I would love to personally produce an example of what Deca looks like, but I’m already having enough fun learning Haskell, so here’s an official example of a List implementation.

 
module list
 
import malloc
 
type List<a> = class(e,n) extends Sequence<a> {
  element: a:= e;
  next: @List:= n;
}
 
function cons(element,next) {
  malloc.malloc(pool => new(pool)(List(element,next)))
}
 
function car(lst: @List) {
  match *lst {
    case Cons(head,tail) => Some(head)
    case Nil => None
  }
}
 
function cdr(lst: @List) {
  match *lst {
    case Cons(head,tail) => tail
    case Nil => Nil
  }
}
 
end

Conclusion

The thesis itself also compares Deca to other modern high-level languages for systems programming like Clay, BitC, Cyclone and Java “with magic”. That section didn’t feel too important, the resolution is simply that Deca is better.

Unfortunately though, Deca itself doesn’t look to be ready for real-world use just yet. Even though the language itself is pretty much defined and its grammar is known, no complete compiler yet exists.
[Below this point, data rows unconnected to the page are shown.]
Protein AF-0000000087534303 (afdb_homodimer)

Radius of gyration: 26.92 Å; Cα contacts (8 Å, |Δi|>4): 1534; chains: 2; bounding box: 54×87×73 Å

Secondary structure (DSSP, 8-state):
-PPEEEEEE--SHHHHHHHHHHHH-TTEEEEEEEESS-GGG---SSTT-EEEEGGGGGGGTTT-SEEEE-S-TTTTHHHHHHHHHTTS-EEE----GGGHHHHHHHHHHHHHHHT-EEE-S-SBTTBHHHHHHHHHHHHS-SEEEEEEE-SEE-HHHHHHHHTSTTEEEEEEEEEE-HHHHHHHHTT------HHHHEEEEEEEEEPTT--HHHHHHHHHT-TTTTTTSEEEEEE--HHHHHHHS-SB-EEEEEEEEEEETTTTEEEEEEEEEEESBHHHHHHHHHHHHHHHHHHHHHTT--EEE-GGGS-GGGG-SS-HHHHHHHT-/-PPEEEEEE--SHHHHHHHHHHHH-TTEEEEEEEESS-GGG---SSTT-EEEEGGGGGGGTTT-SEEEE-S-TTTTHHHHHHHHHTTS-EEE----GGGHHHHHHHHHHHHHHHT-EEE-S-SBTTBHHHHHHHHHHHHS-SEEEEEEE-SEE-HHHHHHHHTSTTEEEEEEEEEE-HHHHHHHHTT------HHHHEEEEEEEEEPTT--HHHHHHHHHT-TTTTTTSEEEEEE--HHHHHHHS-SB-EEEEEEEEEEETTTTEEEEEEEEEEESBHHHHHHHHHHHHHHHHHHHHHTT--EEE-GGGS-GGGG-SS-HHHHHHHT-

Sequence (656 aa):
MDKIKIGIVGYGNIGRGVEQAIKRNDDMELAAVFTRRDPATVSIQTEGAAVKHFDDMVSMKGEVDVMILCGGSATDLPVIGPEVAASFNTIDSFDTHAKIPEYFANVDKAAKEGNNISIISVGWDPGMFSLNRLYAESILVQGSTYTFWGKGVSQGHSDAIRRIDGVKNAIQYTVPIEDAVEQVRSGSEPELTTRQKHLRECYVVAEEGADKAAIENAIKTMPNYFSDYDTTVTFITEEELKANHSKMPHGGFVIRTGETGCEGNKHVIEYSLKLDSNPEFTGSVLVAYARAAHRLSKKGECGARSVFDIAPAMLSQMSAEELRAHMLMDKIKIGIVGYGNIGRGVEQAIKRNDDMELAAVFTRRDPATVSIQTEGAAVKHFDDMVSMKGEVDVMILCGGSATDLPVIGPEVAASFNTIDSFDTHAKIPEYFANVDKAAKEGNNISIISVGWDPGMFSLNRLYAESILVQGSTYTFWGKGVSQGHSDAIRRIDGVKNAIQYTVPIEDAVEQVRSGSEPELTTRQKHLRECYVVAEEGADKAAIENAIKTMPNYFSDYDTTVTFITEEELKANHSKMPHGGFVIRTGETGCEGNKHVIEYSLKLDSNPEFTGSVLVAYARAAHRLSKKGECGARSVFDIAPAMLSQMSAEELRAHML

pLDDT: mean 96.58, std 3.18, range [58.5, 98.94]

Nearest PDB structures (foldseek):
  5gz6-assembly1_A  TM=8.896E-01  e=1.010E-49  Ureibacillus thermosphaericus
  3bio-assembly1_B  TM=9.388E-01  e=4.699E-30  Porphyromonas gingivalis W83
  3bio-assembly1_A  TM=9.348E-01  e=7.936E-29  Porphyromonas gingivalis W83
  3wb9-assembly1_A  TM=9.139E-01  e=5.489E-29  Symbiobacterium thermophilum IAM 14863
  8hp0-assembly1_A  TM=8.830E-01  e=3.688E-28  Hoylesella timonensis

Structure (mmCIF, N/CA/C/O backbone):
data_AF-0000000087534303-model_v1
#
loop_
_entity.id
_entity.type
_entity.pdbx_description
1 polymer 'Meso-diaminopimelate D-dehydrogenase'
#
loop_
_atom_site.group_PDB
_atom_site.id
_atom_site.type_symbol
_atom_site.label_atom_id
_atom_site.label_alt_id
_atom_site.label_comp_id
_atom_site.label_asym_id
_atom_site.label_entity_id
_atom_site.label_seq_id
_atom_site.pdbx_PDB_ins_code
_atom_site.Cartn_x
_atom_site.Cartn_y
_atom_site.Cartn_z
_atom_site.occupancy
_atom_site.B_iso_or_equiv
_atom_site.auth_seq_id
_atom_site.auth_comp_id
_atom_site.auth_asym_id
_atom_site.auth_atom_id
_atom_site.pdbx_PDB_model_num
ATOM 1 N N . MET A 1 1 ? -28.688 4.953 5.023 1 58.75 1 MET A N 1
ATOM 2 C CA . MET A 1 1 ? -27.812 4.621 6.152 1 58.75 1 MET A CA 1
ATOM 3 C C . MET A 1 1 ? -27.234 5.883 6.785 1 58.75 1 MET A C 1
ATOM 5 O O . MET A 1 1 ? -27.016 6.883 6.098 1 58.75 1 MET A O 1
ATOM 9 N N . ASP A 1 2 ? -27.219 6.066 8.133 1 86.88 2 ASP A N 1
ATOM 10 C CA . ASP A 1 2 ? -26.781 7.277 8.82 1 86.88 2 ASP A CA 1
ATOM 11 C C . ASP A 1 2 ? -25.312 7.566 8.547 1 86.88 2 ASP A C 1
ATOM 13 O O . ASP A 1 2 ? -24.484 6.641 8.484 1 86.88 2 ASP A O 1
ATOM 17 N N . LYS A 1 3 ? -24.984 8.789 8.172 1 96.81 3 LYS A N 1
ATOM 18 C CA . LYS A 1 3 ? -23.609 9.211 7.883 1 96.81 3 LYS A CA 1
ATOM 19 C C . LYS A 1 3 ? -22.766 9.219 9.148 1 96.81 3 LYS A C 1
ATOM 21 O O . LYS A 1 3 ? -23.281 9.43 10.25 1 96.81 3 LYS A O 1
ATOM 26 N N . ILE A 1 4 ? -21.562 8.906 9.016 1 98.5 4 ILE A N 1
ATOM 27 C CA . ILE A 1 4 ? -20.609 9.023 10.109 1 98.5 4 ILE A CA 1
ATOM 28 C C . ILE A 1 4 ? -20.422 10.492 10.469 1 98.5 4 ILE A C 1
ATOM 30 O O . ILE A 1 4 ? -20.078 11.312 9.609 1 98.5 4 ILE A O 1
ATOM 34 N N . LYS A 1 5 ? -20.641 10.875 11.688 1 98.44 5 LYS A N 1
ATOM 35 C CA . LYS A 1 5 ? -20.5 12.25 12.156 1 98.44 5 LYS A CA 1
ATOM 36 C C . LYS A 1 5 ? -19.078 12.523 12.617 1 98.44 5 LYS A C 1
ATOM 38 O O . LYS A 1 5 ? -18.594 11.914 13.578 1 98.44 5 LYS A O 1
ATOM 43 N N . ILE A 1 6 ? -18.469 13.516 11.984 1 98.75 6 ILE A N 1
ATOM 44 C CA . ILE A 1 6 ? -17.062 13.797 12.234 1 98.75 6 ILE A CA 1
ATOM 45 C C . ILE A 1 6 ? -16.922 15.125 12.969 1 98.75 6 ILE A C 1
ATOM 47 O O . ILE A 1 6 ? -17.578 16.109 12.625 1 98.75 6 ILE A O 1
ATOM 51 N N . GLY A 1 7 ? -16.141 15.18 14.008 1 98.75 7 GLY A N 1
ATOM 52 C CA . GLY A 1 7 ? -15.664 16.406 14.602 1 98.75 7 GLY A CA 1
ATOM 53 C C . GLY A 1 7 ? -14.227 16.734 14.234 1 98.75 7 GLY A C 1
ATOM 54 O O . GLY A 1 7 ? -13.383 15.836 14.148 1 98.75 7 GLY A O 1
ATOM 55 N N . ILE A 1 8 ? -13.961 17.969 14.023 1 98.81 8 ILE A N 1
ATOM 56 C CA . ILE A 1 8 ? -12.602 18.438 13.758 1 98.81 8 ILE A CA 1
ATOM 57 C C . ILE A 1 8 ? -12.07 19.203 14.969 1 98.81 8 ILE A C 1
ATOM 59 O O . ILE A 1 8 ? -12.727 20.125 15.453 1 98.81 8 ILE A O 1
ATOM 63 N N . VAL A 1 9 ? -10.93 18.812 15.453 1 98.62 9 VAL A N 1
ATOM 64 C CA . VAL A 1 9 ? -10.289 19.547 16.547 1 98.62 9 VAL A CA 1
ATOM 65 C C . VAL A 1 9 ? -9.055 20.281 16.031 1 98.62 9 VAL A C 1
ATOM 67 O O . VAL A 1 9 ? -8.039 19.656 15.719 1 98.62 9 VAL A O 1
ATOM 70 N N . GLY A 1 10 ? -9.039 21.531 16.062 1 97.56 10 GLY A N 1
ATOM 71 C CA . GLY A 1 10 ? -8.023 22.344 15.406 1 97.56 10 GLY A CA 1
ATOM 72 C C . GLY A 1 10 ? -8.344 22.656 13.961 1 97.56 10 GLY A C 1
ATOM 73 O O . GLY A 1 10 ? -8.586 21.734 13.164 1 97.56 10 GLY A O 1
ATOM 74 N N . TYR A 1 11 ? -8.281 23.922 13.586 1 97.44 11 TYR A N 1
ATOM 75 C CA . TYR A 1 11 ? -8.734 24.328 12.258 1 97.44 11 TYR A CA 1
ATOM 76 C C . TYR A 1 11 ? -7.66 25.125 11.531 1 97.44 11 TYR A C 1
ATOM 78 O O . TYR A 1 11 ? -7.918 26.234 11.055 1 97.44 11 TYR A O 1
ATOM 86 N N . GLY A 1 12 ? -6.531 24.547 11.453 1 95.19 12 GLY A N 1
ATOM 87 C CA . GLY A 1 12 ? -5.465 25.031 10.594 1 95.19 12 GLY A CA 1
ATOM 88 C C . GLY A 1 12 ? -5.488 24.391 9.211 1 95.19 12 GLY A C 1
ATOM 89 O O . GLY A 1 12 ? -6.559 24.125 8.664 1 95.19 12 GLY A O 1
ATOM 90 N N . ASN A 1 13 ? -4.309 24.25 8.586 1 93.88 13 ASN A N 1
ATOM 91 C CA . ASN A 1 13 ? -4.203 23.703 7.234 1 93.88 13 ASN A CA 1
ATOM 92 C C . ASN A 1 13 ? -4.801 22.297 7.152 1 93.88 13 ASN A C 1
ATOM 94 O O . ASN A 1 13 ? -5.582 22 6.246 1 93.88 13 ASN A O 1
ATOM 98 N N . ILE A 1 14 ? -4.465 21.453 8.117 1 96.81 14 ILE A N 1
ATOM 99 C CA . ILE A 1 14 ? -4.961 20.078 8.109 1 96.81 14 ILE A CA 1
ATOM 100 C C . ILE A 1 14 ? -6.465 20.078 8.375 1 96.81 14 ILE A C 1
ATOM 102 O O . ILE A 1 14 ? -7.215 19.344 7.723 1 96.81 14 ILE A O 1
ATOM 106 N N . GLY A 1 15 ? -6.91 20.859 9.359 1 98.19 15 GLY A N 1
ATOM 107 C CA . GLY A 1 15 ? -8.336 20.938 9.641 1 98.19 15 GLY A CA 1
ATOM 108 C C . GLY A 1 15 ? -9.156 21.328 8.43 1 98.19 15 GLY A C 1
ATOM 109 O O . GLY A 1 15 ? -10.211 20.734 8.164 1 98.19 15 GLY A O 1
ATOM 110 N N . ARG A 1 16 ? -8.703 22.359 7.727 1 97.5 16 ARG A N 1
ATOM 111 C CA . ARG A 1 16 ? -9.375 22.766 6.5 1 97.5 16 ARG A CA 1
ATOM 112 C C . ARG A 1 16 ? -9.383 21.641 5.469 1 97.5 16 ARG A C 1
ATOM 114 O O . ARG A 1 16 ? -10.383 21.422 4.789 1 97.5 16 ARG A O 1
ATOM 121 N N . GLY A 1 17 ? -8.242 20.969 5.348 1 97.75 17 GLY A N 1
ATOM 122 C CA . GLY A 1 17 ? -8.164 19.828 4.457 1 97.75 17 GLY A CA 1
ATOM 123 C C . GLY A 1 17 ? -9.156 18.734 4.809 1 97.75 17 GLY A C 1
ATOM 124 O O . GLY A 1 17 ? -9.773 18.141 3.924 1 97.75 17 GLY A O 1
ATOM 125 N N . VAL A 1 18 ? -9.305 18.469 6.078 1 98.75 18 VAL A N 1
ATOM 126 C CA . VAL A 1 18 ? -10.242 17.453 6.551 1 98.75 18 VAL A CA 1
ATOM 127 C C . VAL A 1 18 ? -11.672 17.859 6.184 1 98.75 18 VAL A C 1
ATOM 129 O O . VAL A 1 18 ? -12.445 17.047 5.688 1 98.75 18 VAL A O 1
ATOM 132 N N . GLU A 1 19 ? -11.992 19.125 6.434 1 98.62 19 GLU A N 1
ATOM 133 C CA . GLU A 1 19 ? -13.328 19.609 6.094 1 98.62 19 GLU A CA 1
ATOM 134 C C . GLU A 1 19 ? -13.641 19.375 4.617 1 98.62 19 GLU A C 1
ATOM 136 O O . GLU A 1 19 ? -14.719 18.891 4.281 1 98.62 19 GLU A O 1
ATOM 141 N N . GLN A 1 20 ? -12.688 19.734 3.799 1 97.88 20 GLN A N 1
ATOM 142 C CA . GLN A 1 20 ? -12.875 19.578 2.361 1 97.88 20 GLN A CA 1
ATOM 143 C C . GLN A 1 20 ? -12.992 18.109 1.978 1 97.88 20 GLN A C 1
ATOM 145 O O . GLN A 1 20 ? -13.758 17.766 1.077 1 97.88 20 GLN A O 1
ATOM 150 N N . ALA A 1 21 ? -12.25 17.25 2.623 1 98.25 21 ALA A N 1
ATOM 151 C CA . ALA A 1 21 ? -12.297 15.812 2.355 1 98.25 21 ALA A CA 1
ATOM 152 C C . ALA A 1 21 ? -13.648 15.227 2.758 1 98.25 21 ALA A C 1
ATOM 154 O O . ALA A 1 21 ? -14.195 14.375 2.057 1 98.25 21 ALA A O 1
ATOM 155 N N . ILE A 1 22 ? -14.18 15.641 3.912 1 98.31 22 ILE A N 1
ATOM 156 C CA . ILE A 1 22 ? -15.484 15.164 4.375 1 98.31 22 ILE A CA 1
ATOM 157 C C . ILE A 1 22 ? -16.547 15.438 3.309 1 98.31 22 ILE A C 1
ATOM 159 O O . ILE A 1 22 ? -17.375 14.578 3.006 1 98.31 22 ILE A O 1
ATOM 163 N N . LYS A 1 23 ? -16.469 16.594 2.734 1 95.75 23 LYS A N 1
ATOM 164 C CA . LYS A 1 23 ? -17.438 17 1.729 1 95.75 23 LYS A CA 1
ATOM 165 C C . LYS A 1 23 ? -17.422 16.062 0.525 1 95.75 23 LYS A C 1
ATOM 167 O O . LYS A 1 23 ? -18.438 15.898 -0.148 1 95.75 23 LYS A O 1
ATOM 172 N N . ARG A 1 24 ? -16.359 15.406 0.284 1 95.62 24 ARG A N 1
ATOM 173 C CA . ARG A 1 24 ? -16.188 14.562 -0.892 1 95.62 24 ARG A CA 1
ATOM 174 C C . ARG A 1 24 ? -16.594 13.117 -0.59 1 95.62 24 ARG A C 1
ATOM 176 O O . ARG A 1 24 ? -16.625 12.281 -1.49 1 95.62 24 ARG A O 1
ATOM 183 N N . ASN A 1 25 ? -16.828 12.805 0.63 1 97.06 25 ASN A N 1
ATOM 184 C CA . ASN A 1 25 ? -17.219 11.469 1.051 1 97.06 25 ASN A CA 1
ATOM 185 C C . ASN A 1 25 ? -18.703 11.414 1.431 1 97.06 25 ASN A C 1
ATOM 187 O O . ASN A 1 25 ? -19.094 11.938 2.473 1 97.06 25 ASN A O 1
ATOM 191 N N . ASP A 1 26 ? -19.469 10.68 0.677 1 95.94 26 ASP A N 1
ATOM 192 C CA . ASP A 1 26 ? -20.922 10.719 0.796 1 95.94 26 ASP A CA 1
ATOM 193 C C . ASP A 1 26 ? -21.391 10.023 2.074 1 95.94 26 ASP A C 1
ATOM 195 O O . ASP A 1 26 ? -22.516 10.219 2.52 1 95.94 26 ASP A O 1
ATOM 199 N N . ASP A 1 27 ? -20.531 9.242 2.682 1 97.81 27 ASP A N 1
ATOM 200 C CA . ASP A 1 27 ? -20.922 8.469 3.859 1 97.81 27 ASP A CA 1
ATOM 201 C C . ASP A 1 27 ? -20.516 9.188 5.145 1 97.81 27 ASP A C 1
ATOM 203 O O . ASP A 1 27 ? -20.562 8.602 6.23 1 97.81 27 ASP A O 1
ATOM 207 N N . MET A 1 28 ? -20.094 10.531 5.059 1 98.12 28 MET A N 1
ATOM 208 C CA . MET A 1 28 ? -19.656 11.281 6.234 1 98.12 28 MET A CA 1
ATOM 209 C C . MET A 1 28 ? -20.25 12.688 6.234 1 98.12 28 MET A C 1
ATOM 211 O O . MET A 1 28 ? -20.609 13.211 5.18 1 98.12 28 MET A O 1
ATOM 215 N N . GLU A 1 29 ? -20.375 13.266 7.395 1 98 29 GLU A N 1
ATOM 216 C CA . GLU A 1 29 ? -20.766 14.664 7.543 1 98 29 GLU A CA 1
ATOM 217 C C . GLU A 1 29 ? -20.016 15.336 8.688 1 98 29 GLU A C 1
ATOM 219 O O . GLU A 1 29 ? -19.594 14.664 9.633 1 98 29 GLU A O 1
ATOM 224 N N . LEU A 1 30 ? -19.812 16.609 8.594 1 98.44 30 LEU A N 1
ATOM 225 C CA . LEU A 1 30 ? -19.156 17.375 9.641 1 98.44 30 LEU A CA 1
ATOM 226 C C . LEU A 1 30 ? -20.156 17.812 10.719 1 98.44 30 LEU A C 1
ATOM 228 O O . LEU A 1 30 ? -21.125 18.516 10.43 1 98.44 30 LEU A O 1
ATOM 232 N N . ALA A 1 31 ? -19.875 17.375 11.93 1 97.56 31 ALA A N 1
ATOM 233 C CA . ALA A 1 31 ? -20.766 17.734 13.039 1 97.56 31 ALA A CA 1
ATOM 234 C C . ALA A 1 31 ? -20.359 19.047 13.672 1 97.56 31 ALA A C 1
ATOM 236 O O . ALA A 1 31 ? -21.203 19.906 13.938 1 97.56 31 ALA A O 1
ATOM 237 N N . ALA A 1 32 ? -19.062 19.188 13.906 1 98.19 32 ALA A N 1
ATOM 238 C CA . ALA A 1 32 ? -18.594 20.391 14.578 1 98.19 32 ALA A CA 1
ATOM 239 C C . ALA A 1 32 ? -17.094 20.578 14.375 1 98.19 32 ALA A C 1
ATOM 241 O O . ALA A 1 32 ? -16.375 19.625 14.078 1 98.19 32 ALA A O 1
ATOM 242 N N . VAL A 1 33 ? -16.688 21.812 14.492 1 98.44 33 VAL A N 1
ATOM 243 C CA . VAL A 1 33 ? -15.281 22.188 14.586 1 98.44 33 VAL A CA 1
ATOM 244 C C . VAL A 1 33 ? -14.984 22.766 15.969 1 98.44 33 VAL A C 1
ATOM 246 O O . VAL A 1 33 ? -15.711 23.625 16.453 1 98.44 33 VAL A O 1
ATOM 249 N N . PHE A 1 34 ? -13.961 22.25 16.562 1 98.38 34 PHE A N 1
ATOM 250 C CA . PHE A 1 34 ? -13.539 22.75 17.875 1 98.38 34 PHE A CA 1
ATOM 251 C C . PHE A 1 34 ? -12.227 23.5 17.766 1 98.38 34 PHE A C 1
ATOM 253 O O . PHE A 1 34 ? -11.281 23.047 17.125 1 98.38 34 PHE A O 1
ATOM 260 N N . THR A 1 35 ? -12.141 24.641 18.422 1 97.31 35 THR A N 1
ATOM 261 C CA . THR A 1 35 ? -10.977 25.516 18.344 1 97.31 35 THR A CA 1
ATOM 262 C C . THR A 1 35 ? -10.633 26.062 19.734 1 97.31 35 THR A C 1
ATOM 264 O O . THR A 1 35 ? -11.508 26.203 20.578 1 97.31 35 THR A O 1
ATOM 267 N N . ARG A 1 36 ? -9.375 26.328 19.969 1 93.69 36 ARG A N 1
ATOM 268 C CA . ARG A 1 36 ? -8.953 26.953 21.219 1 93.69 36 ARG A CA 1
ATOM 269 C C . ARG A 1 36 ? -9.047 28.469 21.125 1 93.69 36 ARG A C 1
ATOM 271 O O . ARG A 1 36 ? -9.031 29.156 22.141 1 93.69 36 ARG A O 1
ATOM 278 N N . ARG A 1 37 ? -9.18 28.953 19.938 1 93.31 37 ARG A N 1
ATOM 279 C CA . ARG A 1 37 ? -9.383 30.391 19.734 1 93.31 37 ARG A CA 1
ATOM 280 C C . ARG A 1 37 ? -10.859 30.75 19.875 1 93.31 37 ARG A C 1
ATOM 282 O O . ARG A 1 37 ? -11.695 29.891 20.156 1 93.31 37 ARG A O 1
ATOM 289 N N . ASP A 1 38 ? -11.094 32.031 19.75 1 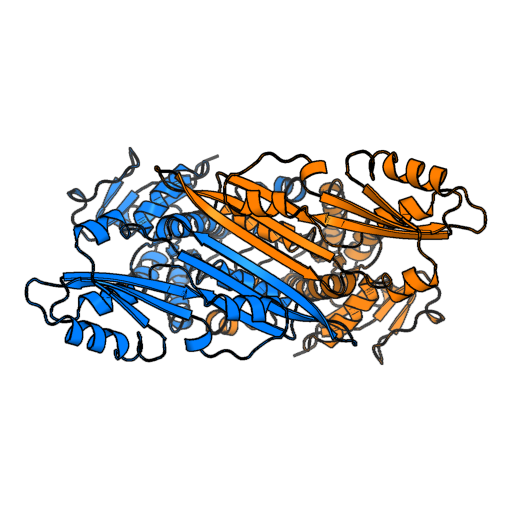95.62 38 ASP A N 1
ATOM 290 C CA . ASP A 1 38 ? -12.477 32.469 19.734 1 95.62 38 ASP A CA 1
ATOM 291 C C . ASP A 1 38 ? -13.234 31.891 18.547 1 95.62 38 ASP A C 1
ATOM 293 O O . ASP A 1 38 ? -12.891 32.156 17.391 1 95.62 38 ASP A O 1
ATOM 297 N N . PRO A 1 39 ? -14.281 31.031 18.844 1 96.38 39 PRO A N 1
ATOM 298 C CA . PRO A 1 39 ? -15.023 30.391 17.75 1 96.38 39 PRO A CA 1
ATOM 299 C C . PRO A 1 39 ? -15.578 31.391 16.75 1 96.38 39 PRO A C 1
ATOM 301 O O . PRO A 1 39 ? -15.719 31.078 15.562 1 96.38 39 PRO A O 1
ATOM 304 N N . ALA A 1 40 ? -15.898 32.531 17.219 1 94.75 40 ALA A N 1
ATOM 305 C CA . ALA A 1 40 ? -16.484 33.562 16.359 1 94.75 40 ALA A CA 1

The official compiler, decac, developed by Gottlieb doesn’t yet support all the features and I’ve heard rumors it has been scrapped and is being developed anew because some fundamental issues were discovered.

All in all, this looks like an interesting language to keep an eye on if you’re a systems programmer, but I feel C will be the king for a long while yet.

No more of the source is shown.